You can check the proportion of cache misses. perf or VTune can be used to get this information thanks to hardware performance counters. You can get the list with perf list for example. The list is dependent of the target processor architecture but there are some generic events. For example, L1-dcache-load-misses, LLC-load-misses and LLC-store-misses. Having the amount of cache misses is not very useful unless you also get the number of load/store. There are generic counters like L1-dcache-loads, LLC-loads or LLC-stores. AFAIK, for the L2, there is no generic counters (at least on Intel processors) and you need to use specific hardware counters (for example l2_rqsts.miss on Intel Skylake-like processors). To get the overall statistics, you can use perf stat -e an_hardware_counter,another_one your_program. A good documentation can be found here.

When the proportion of misses is big, then you should try to optimize the code, but this is just a hint. In fact, regarding your application, you can have a lot of cache hit but many cache misses in critical part/time of your application. As a result, cache misses can be lost among all the others.

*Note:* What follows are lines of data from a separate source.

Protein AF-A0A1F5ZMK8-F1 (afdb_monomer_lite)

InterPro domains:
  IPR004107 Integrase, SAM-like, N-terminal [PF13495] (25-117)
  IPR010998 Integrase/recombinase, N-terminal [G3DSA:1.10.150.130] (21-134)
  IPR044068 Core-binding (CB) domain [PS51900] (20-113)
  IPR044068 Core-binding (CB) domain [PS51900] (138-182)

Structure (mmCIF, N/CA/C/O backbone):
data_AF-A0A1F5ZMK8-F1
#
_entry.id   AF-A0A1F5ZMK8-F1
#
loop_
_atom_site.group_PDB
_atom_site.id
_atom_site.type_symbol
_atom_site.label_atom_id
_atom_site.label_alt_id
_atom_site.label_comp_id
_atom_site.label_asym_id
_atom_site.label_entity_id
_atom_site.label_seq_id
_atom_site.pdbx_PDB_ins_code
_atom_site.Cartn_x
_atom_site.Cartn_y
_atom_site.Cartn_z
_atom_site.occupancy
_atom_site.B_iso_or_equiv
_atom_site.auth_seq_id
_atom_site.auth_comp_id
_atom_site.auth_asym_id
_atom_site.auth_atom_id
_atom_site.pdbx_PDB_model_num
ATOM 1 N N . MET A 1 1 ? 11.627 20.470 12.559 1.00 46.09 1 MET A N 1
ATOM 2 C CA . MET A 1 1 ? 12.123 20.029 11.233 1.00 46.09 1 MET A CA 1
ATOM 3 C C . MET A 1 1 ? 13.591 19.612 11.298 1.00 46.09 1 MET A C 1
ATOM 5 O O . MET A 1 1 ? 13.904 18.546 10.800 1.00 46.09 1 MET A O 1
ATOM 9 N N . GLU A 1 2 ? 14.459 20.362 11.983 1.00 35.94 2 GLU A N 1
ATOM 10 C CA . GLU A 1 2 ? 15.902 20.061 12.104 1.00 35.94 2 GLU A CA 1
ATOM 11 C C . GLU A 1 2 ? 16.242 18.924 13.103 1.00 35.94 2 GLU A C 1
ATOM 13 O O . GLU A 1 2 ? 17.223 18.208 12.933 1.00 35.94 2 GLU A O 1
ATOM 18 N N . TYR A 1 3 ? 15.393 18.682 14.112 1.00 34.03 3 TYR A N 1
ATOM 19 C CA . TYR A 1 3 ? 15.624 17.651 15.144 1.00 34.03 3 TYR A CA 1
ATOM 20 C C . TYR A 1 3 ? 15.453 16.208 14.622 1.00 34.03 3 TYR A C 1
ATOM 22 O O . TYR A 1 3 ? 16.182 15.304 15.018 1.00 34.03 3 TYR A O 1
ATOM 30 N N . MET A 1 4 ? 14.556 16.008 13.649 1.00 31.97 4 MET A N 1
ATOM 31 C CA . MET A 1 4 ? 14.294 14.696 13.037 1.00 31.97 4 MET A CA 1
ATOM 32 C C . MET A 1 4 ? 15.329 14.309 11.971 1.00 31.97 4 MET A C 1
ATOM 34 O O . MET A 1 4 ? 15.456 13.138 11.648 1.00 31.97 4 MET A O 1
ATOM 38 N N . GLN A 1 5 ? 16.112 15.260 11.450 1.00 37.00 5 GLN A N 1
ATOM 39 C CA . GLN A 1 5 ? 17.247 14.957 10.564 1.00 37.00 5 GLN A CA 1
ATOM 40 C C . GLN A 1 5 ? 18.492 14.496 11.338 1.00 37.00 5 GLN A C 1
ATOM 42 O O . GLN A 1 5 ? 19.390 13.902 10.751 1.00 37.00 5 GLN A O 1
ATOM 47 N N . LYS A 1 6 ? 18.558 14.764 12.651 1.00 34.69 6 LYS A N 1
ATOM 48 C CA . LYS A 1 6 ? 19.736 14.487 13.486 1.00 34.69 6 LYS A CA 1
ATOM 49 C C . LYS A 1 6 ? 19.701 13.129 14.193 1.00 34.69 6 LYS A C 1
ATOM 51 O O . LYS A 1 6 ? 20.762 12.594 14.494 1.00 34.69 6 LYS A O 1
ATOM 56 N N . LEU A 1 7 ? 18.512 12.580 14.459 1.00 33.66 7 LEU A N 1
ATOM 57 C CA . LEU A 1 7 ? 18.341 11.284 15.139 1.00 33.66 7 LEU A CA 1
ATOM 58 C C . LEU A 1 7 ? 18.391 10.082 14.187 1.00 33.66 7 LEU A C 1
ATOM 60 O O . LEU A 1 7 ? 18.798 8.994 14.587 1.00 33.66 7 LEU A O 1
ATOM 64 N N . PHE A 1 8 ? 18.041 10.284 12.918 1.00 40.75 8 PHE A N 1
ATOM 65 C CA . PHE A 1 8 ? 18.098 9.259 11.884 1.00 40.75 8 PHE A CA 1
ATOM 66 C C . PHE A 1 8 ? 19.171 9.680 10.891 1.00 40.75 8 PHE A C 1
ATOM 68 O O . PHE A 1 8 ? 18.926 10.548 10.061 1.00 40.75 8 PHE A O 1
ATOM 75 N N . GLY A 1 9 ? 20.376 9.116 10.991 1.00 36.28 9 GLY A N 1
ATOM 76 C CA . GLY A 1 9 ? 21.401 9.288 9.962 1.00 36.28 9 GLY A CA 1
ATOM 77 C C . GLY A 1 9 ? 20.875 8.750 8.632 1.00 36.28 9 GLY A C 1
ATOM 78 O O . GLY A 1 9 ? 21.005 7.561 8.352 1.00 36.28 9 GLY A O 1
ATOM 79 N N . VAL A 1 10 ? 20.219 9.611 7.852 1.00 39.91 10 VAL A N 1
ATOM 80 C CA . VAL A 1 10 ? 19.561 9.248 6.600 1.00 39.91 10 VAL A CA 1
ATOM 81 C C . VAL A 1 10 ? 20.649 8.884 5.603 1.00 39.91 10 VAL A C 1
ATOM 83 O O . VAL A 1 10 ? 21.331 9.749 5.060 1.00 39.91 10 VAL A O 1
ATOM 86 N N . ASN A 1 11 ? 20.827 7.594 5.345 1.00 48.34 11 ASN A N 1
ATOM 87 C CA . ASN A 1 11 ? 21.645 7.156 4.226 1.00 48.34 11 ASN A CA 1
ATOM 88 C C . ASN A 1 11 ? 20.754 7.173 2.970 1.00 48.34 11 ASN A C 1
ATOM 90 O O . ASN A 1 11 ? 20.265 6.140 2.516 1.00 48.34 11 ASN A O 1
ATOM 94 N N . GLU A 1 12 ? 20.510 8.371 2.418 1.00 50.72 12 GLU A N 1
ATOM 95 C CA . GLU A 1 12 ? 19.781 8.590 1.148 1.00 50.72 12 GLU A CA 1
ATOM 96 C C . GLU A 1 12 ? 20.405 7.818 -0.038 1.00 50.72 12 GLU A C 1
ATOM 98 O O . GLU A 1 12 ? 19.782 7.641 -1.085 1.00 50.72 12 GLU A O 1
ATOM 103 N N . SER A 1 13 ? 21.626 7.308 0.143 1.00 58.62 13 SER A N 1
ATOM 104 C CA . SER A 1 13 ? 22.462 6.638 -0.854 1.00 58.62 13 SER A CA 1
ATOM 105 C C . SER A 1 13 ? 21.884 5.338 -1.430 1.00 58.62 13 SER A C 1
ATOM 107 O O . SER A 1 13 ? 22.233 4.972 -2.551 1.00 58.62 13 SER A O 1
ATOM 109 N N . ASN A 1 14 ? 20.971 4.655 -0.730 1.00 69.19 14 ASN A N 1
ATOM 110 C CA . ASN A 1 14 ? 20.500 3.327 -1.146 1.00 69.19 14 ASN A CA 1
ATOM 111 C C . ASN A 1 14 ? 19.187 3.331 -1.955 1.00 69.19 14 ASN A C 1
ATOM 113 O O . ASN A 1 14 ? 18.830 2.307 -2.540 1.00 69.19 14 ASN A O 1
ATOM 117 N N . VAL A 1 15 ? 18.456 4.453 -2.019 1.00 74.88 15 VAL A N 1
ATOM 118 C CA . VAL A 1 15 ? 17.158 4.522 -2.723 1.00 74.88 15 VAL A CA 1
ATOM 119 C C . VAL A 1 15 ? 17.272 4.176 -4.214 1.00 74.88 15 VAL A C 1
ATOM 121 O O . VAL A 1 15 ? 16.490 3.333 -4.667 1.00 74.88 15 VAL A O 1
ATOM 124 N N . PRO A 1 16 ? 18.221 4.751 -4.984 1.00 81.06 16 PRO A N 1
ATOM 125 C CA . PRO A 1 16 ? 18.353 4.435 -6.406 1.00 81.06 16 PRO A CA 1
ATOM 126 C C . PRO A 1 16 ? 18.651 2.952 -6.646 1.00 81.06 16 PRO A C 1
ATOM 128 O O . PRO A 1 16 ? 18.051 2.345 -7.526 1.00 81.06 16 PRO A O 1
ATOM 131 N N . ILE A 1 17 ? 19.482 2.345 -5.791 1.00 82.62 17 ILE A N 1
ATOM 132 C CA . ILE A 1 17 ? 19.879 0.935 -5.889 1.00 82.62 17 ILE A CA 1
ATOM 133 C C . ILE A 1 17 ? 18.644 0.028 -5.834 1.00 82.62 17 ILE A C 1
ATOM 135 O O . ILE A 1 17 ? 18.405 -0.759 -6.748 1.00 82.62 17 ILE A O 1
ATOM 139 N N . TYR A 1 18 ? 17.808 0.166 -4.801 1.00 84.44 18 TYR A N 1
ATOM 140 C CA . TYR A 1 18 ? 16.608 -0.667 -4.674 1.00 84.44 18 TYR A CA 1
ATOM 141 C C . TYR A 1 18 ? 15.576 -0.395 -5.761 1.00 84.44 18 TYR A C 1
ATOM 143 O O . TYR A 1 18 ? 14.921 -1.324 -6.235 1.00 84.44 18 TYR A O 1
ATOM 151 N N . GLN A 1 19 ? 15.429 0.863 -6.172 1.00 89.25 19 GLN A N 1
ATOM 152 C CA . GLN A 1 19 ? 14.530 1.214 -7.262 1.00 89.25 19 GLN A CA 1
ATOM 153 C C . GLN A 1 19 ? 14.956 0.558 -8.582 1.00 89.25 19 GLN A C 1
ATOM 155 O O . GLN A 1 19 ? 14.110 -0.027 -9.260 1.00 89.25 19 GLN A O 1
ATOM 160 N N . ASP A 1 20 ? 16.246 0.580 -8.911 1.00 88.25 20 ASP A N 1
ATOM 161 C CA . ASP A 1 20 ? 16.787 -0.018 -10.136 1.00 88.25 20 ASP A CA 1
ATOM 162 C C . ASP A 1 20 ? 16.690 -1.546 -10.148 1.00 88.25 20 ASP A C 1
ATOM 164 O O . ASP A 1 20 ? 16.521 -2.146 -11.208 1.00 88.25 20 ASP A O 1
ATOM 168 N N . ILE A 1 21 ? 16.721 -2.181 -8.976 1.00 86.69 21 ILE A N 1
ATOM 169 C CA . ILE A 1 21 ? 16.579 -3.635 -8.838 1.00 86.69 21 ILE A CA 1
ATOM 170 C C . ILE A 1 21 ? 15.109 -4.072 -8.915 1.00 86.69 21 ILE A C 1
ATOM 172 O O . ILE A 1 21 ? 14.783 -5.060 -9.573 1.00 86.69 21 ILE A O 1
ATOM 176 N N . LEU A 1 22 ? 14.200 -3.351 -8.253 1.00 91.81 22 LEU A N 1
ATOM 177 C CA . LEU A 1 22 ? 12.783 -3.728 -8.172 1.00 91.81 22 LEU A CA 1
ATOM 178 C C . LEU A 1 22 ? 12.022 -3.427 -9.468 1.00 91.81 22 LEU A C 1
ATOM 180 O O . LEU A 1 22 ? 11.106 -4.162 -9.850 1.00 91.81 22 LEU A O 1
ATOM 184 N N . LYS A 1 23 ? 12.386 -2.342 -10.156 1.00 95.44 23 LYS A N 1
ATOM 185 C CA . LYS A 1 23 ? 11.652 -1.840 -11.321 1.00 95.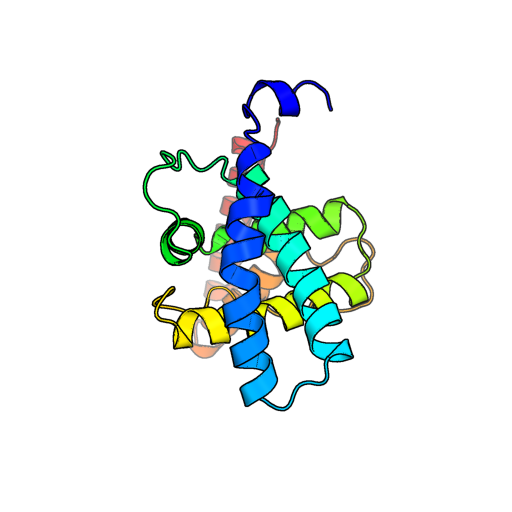44 23 LYS A CA 1
ATOM 186 C C . LYS A 1 23 ? 11.585 -2.831 -12.490 1.00 95.44 23 LYS A C 1
ATOM 188 O O . LYS A 1 23 ? 10.480 -3.013 -13.000 1.00 95.44 23 LYS A O 1
ATOM 193 N N . PRO A 1 24 ? 12.678 -3.484 -12.936 1.00 95.19 24 PRO A N 1
ATOM 194 C CA . PRO A 1 24 ? 12.621 -4.408 -14.067 1.00 95.19 24 PRO A CA 1
ATOM 195 C C . PRO A 1 24 ? 11.682 -5.586 -13.808 1.00 95.19 24 PRO A C 1
ATOM 197 O O . PRO A 1 24 ? 10.822 -5.872 -14.637 1.00 95.19 24 PRO A O 1
ATOM 200 N N . ALA A 1 25 ? 11.780 -6.211 -12.632 1.00 94.94 25 ALA A N 1
ATOM 201 C CA . ALA A 1 25 ? 10.913 -7.321 -12.243 1.00 94.94 25 ALA A CA 1
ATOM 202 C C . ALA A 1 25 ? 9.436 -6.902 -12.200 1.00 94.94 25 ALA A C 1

This is especially true for the L1 cache references that are massive in scalar codes compared to SIMD ones. One solution is to profile only specific portion of your application and use the knowledge of it so to investigate in the good direction. Performance counters are not really a tool to automatically search issues in your program, but a tool to assist you in validating/disproving some hypothesis or to give some hints about what is happening. It gives you evidences to solve a mysterious case but it is up to you, the detective, to do all the work.

How I can locate the loads that suffer from cache misses the most?

Some hardware performance counters are "precise" meaning that the instruction that has generated the event can be located. This is very useful since you can tell which instructions are responsible for the most cache misses (though it is not always precise in practice). You can use perf record + perf report so to get the information (see the previous tutorial for more information).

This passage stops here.